Where the line with "ATOM 153 O O" appears below, start writing out lines exactly, and finish with the line with "ATOM 161 N N", which is included; write out nothing else.

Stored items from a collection

-.-.-

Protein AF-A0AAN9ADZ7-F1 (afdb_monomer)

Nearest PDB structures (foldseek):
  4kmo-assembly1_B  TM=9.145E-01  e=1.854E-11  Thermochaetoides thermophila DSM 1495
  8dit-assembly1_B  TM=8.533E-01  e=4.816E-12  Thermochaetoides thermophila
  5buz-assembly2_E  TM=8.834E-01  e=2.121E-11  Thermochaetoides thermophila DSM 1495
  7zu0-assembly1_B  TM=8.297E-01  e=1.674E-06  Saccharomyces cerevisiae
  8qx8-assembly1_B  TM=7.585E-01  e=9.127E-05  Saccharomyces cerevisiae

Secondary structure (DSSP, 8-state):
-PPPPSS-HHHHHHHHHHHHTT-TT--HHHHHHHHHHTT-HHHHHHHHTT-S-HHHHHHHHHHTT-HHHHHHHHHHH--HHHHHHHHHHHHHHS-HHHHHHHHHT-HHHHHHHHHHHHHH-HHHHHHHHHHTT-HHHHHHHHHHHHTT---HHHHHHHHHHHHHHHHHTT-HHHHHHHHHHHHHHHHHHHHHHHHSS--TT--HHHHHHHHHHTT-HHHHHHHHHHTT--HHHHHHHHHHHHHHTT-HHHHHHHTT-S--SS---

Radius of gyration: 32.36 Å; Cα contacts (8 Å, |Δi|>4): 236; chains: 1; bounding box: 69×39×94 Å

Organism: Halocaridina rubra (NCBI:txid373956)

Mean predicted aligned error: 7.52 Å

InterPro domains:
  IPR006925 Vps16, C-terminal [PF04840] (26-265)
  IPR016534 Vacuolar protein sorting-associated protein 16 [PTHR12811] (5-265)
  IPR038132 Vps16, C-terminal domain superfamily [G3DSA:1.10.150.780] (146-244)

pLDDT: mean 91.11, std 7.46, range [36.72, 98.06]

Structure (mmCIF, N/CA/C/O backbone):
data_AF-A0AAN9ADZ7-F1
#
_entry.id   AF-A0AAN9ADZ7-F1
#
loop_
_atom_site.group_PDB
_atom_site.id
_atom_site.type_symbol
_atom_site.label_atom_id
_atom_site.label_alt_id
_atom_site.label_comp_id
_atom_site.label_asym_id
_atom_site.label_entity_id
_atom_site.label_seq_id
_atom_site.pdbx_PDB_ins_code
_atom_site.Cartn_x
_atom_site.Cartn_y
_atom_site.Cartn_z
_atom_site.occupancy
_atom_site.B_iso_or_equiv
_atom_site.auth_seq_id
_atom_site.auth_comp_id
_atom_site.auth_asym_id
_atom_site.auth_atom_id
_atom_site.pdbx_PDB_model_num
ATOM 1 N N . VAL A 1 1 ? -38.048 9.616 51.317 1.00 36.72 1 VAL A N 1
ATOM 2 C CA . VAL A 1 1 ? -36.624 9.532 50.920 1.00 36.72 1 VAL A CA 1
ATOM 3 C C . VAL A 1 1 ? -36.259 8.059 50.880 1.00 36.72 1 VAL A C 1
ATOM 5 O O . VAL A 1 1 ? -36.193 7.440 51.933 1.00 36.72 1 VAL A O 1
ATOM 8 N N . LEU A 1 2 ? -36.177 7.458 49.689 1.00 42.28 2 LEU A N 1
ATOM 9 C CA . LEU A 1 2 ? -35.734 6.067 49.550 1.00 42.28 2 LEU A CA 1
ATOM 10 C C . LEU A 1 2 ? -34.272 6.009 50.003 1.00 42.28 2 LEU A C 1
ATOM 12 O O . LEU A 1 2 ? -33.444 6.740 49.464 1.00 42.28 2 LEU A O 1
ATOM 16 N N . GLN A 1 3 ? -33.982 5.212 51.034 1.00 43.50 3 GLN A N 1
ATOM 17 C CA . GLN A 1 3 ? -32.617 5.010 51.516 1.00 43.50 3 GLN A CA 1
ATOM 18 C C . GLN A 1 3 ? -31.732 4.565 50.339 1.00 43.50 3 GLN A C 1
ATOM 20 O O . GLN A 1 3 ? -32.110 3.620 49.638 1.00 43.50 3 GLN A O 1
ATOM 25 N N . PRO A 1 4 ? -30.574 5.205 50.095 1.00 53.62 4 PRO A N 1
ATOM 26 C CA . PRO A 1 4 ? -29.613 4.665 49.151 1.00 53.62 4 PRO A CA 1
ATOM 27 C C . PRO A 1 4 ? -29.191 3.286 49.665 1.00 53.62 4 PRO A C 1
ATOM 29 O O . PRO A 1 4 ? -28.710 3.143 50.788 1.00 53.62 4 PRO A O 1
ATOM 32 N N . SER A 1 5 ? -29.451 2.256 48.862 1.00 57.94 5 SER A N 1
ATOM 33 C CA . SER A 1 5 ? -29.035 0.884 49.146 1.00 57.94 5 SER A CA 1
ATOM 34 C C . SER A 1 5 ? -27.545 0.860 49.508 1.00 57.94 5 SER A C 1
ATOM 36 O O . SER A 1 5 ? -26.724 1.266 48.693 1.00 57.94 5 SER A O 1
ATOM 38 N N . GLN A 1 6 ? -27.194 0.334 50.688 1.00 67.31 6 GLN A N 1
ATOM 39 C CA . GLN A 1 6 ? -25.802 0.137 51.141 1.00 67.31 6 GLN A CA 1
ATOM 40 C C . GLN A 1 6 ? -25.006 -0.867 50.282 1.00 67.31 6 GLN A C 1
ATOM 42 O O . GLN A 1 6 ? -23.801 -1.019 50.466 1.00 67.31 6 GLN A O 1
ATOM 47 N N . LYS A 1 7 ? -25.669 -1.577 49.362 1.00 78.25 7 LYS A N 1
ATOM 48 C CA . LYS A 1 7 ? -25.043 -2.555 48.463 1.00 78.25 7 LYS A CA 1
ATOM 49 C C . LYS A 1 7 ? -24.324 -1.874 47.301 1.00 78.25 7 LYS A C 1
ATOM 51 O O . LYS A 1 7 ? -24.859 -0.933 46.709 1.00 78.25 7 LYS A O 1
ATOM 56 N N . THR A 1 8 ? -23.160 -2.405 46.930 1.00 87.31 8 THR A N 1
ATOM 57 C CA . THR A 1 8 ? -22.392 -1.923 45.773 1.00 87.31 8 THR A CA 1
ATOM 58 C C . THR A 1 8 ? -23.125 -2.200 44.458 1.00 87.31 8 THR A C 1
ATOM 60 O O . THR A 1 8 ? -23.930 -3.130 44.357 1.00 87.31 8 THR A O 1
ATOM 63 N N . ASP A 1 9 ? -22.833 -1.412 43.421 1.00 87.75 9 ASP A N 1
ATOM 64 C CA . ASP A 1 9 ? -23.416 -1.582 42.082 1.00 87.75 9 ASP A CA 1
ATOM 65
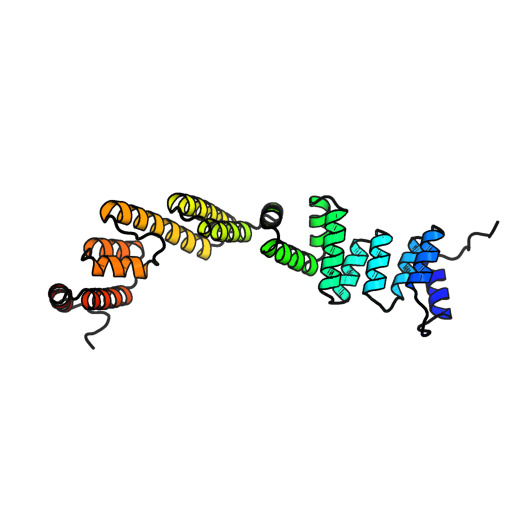 C C . ASP A 1 9 ? -23.181 -3.001 41.529 1.00 87.75 9 ASP A C 1
ATOM 67 O O . ASP A 1 9 ? -24.075 -3.597 40.933 1.00 87.75 9 ASP A O 1
ATOM 71 N N . GLU A 1 10 ? -22.022 -3.601 41.811 1.00 88.12 10 GLU A N 1
ATOM 72 C CA . GLU A 1 10 ? -21.712 -4.981 41.419 1.00 88.12 10 GLU A CA 1
ATOM 73 C C . GLU A 1 10 ? -22.562 -6.024 42.149 1.00 88.12 10 GLU A C 1
ATOM 75 O O . GLU A 1 10 ? -23.012 -6.993 41.535 1.00 88.12 10 GLU A O 1
ATOM 80 N N . GLN A 1 11 ? -22.804 -5.842 43.450 1.00 89.56 11 GLN A N 1
ATOM 81 C CA . GLN A 1 11 ? -23.669 -6.740 44.220 1.00 89.56 11 GLN A CA 1
ATOM 82 C C . GLN A 1 11 ? -25.102 -6.688 43.696 1.00 89.56 11 GLN A C 1
ATOM 84 O O . GLN A 1 11 ? -25.744 -7.722 43.535 1.00 89.56 11 GLN A O 1
ATOM 89 N N . ILE A 1 12 ? -25.585 -5.489 43.373 1.00 90.12 12 ILE A N 1
ATOM 90 C CA . ILE A 1 12 ? -26.930 -5.296 42.832 1.00 90.12 12 ILE A CA 1
ATOM 91 C C . ILE A 1 12 ? -27.044 -5.917 41.440 1.00 90.12 12 ILE A C 1
ATOM 93 O O . ILE A 1 12 ? -28.019 -6.618 41.177 1.00 90.12 12 ILE A O 1
ATOM 97 N N . ALA A 1 13 ? -26.045 -5.737 40.572 1.00 90.31 13 ALA A N 1
ATOM 98 C CA . ALA A 1 13 ? -26.021 -6.376 39.258 1.00 90.31 13 ALA A CA 1
ATOM 99 C C . ALA A 1 13 ? -26.055 -7.911 39.371 1.00 90.31 13 ALA A C 1
ATOM 101 O O . ALA A 1 13
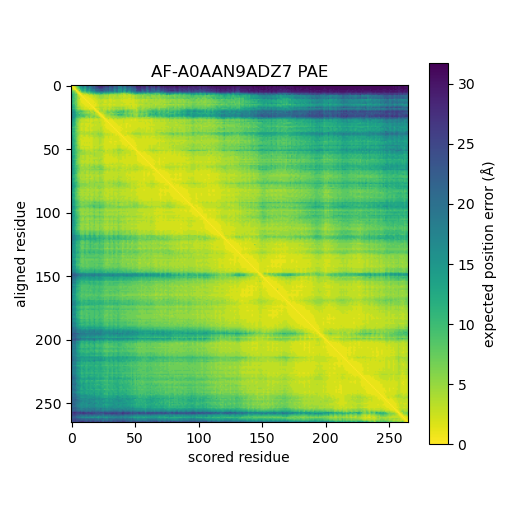 ? -26.828 -8.561 38.669 1.00 90.31 13 ALA A O 1
ATOM 102 N N . LYS A 1 14 ? -25.280 -8.492 40.300 1.00 90.31 14 LYS A N 1
ATOM 103 C CA . LYS A 1 14 ? -25.289 -9.940 40.571 1.00 90.31 14 LYS A CA 1
ATOM 104 C C . LYS A 1 14 ? -26.625 -10.431 41.120 1.00 90.31 14 LYS A C 1
ATOM 106 O O . LYS A 1 14 ? -27.082 -11.488 40.703 1.00 90.31 14 LYS A O 1
ATOM 111 N N . GLU A 1 15 ? -27.267 -9.691 42.022 1.00 91.38 15 GLU A N 1
ATOM 112 C CA . GLU A 1 15 ? -28.588 -10.058 42.551 1.00 91.38 15 GLU A CA 1
ATOM 113 C C . GLU A 1 15 ? -29.677 -9.996 41.478 1.00 91.38 15 GLU A C 1
ATOM 115 O O . GLU A 1 15 ? -30.538 -10.872 41.425 1.00 91.38 15 GLU A O 1
ATOM 120 N N . ILE A 1 16 ? -29.636 -8.978 40.614 1.00 88.88 16 ILE A N 1
ATOM 121 C CA . ILE A 1 16 ? -30.561 -8.852 39.485 1.00 88.88 16 ILE A CA 1
ATOM 122 C C . ILE A 1 16 ? -30.356 -10.024 38.523 1.00 88.88 16 ILE A C 1
ATOM 124 O O . ILE A 1 16 ? -31.322 -10.715 38.208 1.00 88.88 16 ILE A O 1
ATOM 128 N N . ASN A 1 17 ? -29.111 -10.309 38.133 1.00 90.44 17 ASN A N 1
ATOM 129 C CA . ASN A 1 17 ? -28.803 -11.455 37.280 1.00 90.44 17 ASN A CA 1
ATOM 130 C C . ASN A 1 17 ? -29.181 -12.792 37.940 1.00 90.44 17 ASN A C 1
ATOM 132 O O . ASN A 1 17 ? -29.742 -13.661 37.290 1.00 90.44 17 ASN A O 1
ATOM 136 N N . GLY A 1 18 ? -28.959 -12.956 39.246 1.00 89.12 18 GLY A N 1
ATOM 137 C CA . GLY A 1 18 ? -29.349 -14.167 39.972 1.00 89.12 18 GLY A CA 1
ATOM 138 C C . GLY A 1 18 ? -30.863 -14.401 40.005 1.00 89.12 18 GLY A C 1
ATOM 139 O O . GLY A 1 18 ? -31.302 -15.546 40.041 1.00 89.12 18 GLY A O 1
ATOM 140 N N . LYS A 1 19 ? -31.668 -13.331 39.968 1.00 89.19 19 LYS A N 1
ATOM 141 C CA . LYS A 1 19 ? -33.137 -13.416 39.935 1.00 89.19 19 LYS A CA 1
ATOM 142 C C . LYS A 1 19 ? -33.701 -13.579 38.528 1.00 89.19 19 LYS A C 1
ATOM 144 O O . LYS A 1 19 ? -34.692 -14.279 38.361 1.00 89.19 19 LYS A O 1
ATOM 149 N N . LEU A 1 20 ? -33.122 -12.892 37.544 1.00 87.62 20 LEU A N 1
ATOM 150 C CA . LEU A 1 20 ? -33.638 -12.856 36.174 1.00 87.62 20 LEU A CA 1
ATOM 151 C C . LEU A 1 20 ? -33.016 -13.937 35.283 1.00 87.62 20 LEU A C 1
ATOM 153 O O . LEU A 1 20 ? -33.683 -14.442 34.382 1.00 87.62 20 LEU A O 1
ATOM 157 N N . GLY A 1 21 ? -31.764 -14.313 35.537 1.00 84.75 21 GLY A N 1
ATOM 158 C CA . GLY A 1 21 ? -31.017 -15.324 34.795 1.00 84.75 21 GLY A CA 1
ATOM 159 C C . GLY A 1 21 ? -31.087 -15.115 33.282 1.00 84.75 21 GLY A C 1
ATOM 160 O O . GLY A 1 21 ? -30.977 -13.991 32.790 1.00 84.75 21 GLY A O 1
ATOM 161 N N . TYR A 1 22 ? -31.327 -16.214 32.564 1.00 81.25 22 TYR A N 1
ATOM 162 C CA . TYR A 1 22 ? -31.553 -16.254 31.115 1.00 81.25 22 TYR A CA 1
ATOM 163 C C . TYR A 1 22 ? -33.040 -16.396 30.765 1.00 81.25 22 TYR A C 1
ATOM 165 O O . TYR A 1 22 ? -33.403 -17.112 29.832 1.00 81.25 22 TYR A O 1
ATOM 173 N N . THR A 1 23 ? -33.923 -15.769 31.547 1.00 83.62 23 THR A N 1
ATOM 174 C CA . THR A 1 23 ? -35.367 -15.869 31.306 1.00 83.62 23 THR A CA 1
ATOM 175 C C . THR A 1 23 ? -35.714 -15.306 29.917 1.00 83.62 23 THR A C 1
ATOM 177 O O . THR A 1 23 ? -35.376 -14.151 29.632 1.00 83.62 23 THR A O 1
ATOM 180 N N . PRO A 1 24 ? -36.392 -16.079 29.043 1.00 77.75 24 PRO A N 1
ATOM 181 C CA . PRO A 1 24 ? -36.755 -15.629 27.702 1.00 77.75 24 PRO A CA 1
ATOM 182 C C . PRO A 1 24 ? -37.585 -14.340 27.730 1.00 77.75 24 PRO A C 1
ATOM 184 O O . PRO A 1 24 ? -38.531 -14.218 28.505 1.00 77.75 24 PRO A O 1
ATOM 187 N N . GLY A 1 25 ? -37.242 -13.383 26.866 1.00 81.44 25 GLY A N 1
ATOM 188 C CA . GLY A 1 25 ? -37.949 -12.102 26.740 1.00 81.44 25 GLY A CA 1
ATOM 189 C C . GLY A 1 25 ? -37.452 -10.988 27.666 1.00 81.44 25 GLY A C 1
ATOM 190 O O . GLY A 1 25 ? -37.890 -9.849 27.518 1.00 81.44 25 GLY A O 1
ATOM 191 N N . ILE A 1 26 ? -36.518 -11.270 28.579 1.00 83.88 26 ILE A N 1
ATOM 192 C CA . ILE A 1 26 ? -35.887 -10.237 29.404 1.00 83.88 26 ILE A CA 1
ATOM 193 C C . ILE A 1 26 ? -34.694 -9.634 28.661 1.00 83.88 26 ILE A C 1
ATOM 195 O O . ILE A 1 26 ? -33.809 -10.340 28.187 1.00 83.88 26 ILE A O 1
ATOM 199 N N . SER A 1 27 ? -34.681 -8.306 28.579 1.00 89.19 27 SER A N 1
ATOM 200 C CA . SER A 1 27 ? -33.648 -7.505 27.926 1.00 89.19 27 SER A CA 1
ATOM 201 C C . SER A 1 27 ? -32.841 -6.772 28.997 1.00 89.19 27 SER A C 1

-.-.-

Exercise response
ATOM 153 O O . LEU A 1 20 ? -33.683 -14.442 34.382 1.00 87.62 20 LEU A O 1
ATOM 157 N N . GLY A 1 21 ? -31.764 -14.313 35.537 1.00 84.75 21 GLY A N 1
ATOM 158 C CA . GLY A 1 21 ? -31.017 -15.324 34.795 1.00 84.75 21 GLY A CA 1
ATOM 159 C C . GLY A 1 21 ? -31.087 -15.115 33.282 1.00 84.75 21 GLY A C 1
ATOM 160 O O . GLY A 1 21 ? -30.977 -13.991 32.790 1.00 84.75 21 GLY A O 1
ATOM 161 N N . TYR A 1 22 ? -31.327 -16.214 32.564 1.00 81.25 22 TYR A N 1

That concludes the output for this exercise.